# Please vote for Gordon



## TDG (May 26, 2009)

As a rule, I don't pass along these "add your name" lists that appear in emails, BUT this one is important. 

It has been circulating for months and has been sent to over 20 million people.

We don't want to lose any names on the list so just hit forward and send it on.

Please keep it going!

To show your support for Gordon Brown please go to the end of the list and add your name.

1. Mrs Brown
2.


----------



## DTPCHEMICALS (Jul 24, 2006)

and it was on here last week.no new signatures in that time.

Dave p


----------



## kaacee (Nov 29, 2008)

Suppose the same could be applied to Cameron......


----------



## TDG (May 26, 2009)

DTPCHEMICALS said:


> and it was on here last week.no new signatures in that time.
> 
> Dave p


I was just checking to see progress 8)


----------



## foll-de-roll (Oct 29, 2007)

gudlucker said:


> Suppose the same could be applied to Cameron......


Come on where is your sense of humour.

Nobody in their right mind can defend this moron Brown.

Andy


----------



## twoofakind (Jun 24, 2009)

=D> =D> =D> :splat:


----------



## Glandwr (Jun 12, 2006)

foll-de-roll said:


> [
> Nobody in their right mind can defend this moron Brown.
> 
> Andy


As I understand it now, less than 1 in 3 are declaring for change and more than 2 in 3 are tacitly intending to vote for a Labour led govt.
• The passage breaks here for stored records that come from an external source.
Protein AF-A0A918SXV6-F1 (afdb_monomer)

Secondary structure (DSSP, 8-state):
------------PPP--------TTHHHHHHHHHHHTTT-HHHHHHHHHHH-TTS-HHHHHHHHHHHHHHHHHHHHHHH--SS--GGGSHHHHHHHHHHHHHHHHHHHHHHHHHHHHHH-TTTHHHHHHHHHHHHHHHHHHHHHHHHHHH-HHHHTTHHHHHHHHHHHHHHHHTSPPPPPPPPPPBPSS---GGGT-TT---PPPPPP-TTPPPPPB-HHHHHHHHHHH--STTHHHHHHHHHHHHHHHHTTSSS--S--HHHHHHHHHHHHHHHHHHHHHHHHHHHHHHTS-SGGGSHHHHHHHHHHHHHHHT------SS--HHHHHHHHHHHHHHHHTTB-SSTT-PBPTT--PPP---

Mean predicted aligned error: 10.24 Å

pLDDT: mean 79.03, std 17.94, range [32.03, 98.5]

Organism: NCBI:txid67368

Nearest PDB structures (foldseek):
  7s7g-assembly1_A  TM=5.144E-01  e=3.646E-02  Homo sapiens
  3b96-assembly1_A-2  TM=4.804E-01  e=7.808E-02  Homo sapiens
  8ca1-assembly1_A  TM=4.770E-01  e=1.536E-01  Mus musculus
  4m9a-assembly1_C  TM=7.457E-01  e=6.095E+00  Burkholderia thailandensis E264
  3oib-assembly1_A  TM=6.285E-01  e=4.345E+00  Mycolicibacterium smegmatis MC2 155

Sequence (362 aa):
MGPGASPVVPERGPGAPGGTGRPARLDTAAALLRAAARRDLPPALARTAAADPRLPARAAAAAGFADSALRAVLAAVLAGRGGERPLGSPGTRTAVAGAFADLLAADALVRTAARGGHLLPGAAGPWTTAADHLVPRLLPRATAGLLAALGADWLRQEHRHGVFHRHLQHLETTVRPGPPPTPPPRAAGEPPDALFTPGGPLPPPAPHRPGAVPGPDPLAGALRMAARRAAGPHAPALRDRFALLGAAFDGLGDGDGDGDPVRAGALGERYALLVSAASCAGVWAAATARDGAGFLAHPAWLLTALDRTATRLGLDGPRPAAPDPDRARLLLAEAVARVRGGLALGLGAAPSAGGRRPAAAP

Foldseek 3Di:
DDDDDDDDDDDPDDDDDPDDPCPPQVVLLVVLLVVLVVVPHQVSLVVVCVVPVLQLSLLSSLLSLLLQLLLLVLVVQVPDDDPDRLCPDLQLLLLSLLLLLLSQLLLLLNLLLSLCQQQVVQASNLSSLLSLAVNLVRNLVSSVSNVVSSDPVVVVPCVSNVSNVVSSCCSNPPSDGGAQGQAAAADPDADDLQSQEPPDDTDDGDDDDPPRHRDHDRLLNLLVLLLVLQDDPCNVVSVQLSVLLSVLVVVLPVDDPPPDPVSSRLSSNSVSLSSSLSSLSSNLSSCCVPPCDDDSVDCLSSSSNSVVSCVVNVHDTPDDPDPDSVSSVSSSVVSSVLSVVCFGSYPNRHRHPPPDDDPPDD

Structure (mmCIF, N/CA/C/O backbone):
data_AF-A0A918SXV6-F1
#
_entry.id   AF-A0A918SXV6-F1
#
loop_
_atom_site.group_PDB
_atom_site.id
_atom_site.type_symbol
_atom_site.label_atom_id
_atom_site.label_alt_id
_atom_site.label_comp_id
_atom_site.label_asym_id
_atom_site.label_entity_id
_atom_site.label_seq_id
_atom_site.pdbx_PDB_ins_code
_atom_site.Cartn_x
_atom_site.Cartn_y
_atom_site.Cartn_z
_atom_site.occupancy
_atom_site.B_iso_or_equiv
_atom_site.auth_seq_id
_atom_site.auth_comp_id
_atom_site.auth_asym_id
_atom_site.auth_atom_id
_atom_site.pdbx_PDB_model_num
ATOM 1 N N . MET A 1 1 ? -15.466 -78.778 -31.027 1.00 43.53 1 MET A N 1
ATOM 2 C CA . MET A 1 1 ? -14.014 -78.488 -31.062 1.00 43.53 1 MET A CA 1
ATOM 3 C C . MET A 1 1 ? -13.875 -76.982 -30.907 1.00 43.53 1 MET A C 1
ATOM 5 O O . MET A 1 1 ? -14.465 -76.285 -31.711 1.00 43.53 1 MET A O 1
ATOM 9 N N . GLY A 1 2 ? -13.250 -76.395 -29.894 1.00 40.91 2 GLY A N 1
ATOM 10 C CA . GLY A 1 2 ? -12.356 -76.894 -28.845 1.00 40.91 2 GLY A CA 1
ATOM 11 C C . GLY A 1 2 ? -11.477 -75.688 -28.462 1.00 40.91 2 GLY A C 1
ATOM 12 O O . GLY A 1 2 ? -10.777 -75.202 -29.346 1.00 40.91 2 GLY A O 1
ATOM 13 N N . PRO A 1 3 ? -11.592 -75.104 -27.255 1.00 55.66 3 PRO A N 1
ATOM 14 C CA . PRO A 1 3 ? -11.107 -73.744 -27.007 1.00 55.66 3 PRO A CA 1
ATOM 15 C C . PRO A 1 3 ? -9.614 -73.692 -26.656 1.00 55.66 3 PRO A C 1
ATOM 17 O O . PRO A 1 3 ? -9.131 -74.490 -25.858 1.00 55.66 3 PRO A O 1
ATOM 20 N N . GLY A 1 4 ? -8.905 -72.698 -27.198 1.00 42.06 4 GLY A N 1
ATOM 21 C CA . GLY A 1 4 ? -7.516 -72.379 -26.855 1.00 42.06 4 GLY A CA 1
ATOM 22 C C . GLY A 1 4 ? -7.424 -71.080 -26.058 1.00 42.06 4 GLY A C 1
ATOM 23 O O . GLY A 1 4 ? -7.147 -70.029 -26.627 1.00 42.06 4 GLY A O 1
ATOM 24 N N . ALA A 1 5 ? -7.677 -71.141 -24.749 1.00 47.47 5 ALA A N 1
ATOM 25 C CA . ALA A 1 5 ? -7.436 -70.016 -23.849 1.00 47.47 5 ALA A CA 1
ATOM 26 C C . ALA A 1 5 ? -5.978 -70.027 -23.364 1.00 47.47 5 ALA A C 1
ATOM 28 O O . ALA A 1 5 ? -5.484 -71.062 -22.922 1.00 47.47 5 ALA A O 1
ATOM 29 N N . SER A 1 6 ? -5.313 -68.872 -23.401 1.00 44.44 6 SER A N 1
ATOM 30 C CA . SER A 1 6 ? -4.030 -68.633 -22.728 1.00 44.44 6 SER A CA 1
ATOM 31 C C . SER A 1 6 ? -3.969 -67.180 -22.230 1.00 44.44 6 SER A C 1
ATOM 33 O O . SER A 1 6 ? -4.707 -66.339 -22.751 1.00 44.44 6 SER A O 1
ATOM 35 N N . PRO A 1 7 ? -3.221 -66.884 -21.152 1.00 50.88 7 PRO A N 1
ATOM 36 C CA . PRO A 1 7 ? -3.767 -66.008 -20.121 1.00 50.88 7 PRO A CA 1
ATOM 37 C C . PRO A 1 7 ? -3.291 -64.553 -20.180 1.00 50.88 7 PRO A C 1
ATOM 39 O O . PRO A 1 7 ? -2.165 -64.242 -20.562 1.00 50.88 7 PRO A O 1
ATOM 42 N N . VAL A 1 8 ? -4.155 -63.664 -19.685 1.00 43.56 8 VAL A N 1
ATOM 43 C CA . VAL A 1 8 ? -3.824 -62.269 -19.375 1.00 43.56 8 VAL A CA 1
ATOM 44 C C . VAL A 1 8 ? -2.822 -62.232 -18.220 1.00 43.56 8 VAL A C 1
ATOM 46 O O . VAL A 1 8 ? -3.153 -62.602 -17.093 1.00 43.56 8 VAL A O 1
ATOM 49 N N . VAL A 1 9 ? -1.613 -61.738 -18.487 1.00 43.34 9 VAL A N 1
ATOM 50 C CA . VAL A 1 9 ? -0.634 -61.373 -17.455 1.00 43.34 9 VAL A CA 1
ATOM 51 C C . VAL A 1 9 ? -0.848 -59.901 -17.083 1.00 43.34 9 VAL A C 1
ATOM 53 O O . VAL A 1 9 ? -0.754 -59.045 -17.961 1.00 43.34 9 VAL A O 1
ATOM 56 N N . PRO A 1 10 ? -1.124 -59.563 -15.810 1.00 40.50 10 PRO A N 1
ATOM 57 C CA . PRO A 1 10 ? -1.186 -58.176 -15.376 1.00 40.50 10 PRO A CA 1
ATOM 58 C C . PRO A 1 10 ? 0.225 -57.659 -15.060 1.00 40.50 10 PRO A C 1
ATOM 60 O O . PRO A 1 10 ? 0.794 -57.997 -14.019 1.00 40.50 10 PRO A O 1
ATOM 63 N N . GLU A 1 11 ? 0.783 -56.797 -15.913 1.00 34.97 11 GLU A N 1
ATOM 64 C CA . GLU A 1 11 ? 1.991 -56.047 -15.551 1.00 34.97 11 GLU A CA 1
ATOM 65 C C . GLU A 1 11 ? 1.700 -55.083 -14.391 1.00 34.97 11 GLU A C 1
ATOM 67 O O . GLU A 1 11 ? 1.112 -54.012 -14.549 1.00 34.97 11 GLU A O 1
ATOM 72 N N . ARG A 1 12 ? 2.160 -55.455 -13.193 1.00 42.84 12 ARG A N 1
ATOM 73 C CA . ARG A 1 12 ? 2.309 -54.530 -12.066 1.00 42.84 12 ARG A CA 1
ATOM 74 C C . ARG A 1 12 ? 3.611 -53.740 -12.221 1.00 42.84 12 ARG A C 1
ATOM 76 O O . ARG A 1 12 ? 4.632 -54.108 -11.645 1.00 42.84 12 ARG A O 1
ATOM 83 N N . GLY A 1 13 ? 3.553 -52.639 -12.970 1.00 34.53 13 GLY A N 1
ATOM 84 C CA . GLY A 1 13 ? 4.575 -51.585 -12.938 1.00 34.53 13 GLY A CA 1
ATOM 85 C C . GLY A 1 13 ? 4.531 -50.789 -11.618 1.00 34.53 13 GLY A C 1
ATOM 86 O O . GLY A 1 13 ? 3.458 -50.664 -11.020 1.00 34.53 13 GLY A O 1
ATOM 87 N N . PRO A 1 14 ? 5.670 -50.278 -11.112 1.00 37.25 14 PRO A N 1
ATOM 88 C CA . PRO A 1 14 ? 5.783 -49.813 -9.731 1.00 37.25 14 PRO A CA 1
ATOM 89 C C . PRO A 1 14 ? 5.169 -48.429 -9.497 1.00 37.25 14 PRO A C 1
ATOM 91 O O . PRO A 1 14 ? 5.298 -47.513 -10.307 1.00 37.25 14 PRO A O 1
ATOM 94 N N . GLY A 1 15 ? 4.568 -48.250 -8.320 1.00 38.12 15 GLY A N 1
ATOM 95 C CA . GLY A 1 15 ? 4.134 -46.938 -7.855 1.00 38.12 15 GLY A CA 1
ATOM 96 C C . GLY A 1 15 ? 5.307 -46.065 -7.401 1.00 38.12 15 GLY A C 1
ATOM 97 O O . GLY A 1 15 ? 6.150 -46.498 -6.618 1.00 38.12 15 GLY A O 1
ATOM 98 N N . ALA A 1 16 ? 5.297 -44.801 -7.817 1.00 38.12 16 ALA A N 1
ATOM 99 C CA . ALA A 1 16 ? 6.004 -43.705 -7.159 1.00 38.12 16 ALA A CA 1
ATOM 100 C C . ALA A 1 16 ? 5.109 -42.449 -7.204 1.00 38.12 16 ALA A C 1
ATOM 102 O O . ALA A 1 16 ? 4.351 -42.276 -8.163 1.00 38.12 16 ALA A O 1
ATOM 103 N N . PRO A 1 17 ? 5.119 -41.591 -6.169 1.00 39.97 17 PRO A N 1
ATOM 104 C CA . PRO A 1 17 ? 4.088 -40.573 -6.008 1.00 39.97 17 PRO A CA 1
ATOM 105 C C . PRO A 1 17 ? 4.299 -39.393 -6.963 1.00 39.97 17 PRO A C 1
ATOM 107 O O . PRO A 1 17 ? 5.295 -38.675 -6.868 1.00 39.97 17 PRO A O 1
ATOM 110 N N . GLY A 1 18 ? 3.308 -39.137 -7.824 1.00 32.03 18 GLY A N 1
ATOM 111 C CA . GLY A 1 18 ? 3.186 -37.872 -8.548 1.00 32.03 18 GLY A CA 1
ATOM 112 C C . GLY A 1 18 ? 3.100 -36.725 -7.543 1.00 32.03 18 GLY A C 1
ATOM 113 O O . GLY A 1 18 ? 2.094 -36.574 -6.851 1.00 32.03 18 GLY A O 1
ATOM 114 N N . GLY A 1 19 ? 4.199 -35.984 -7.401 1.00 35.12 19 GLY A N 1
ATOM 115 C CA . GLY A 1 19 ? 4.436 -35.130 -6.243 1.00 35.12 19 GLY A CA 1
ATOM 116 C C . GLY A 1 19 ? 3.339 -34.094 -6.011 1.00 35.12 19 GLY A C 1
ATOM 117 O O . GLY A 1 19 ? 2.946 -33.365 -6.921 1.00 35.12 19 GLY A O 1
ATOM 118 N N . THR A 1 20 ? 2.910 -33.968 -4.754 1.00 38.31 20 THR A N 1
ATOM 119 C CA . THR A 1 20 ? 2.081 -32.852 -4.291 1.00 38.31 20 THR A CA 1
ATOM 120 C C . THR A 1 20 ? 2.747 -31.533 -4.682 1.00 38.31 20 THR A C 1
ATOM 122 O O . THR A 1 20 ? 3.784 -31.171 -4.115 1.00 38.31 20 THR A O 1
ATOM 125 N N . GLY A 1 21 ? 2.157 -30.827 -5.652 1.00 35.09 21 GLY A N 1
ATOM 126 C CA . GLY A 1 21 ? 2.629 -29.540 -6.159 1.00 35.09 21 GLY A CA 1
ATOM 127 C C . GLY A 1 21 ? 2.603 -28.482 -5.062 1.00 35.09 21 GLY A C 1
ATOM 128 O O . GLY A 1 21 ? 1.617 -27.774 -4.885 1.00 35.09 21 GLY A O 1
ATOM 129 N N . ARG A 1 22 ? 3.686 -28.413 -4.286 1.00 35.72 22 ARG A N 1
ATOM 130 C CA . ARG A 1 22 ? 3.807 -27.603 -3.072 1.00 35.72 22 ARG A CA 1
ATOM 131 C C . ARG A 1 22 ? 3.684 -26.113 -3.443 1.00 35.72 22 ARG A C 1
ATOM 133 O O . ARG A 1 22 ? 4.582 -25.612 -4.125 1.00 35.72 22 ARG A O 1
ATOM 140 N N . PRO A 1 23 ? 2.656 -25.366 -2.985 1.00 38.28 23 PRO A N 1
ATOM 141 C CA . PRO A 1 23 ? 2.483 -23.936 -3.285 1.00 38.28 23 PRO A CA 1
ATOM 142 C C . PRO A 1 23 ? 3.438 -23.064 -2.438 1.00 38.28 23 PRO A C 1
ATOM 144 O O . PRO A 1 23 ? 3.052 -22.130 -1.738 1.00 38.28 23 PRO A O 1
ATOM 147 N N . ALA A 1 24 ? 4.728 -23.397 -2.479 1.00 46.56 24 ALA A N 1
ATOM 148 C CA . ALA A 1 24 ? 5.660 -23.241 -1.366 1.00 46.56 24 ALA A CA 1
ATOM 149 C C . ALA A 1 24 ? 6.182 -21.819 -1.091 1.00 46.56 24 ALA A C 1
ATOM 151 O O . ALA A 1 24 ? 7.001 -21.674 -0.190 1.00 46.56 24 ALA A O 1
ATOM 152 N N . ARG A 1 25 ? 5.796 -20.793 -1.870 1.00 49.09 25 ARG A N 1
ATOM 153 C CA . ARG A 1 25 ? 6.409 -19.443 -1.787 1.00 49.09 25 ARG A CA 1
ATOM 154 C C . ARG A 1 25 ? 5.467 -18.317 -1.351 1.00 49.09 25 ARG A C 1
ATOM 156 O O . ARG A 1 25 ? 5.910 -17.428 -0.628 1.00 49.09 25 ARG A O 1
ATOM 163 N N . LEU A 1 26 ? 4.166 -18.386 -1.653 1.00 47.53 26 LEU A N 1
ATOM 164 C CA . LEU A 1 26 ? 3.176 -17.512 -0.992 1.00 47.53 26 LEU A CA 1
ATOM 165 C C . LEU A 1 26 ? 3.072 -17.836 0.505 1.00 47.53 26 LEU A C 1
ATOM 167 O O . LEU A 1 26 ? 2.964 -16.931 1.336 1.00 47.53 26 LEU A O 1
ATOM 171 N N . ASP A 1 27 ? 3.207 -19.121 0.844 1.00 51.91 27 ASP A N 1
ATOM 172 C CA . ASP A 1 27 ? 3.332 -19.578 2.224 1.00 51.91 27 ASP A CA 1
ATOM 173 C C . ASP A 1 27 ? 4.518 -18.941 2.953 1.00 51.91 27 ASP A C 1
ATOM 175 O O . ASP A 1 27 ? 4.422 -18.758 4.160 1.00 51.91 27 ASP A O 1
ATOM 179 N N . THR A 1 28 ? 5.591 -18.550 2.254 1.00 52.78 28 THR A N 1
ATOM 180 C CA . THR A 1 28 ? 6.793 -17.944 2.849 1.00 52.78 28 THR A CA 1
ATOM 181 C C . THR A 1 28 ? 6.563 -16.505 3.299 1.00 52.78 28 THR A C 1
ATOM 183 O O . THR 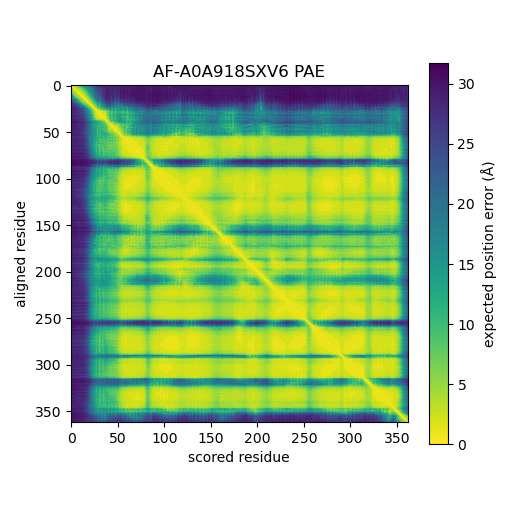A 1 28 ? 6.941 -16.158 4.413 1.00 52.78 28 THR A O 1
ATOM 186 N N . ALA A 1 29 ? 5.879 -15.672 2.507 1.00 49.66 29 ALA A N 1
ATOM 187 C CA . ALA A 1 29 ? 5.497 -14.328 2.955 1.00 49.66 29 ALA A CA 1
ATOM 188 C C . ALA A 1 29 ? 4.501 -14.411 4.128 1.00 49.66 29 ALA A C 1
ATOM 190 O O . ALA A 1 29 ? 4.670 -13.746 5.151 1.00 49.66 29 ALA A O 1
ATOM 191 N N . ALA A 1 30 ? 3.521 -15.318 4.042 1.00 53.44 30 ALA A N 1
ATOM 192 C CA . ALA A 1 30 ? 2.616 -15.618 5.149 1.00 53.44 30 ALA A CA 1
ATOM 193 C C . ALA A 1 30 ? 3.337 -16.247 6.361 1.00 53.44 30 ALA A C 1
ATOM 195 O O . ALA A 1 30 ? 2.907 -16.064 7.498 1.00 53.44 30 ALA A O 1
ATOM 196 N N . ALA A 1 31 ? 4.425 -16.993 6.165 1.00 56.12 31 ALA A N 1
ATOM 197 C CA . ALA A 1 31 ? 5.246 -17.564 7.231 1.00 56.12 31 ALA A CA 1
ATOM 198 C C . ALA A 1 31 ? 6.135 -16.506 7.885 1.00 56.12 31 ALA A C 1
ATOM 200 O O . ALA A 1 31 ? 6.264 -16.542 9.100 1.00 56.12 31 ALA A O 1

So the answer is yes there are more than twice as many willing to vote and keep that "moron" in power as there that want "baby cheeks":lol:

Dick


----------



## jimmyd0g (Oct 22, 2009)

foll-de-roll said:


> gudlucker said:
> 
> 
> > Suppose the same could be applied to Cameron......
> ...


Ooh, I love a challenge. Give me an hour IN PERSON & I think that I could make a very reasonable case as to why Brown is / would be a far better Prime Minister than Cameron ever could be. And no, I'm NOT joking.


----------



## TDG (May 26, 2009)

jimmyd0g said:


> foll-de-roll said:
> 
> 
> > gudlucker said:
> ...


----------



## twoofakind (Jun 24, 2009)

What a shame, killed the humour dead.  There's the very reason why TDG's post was so funny. :roll: :wink: :lol:


----------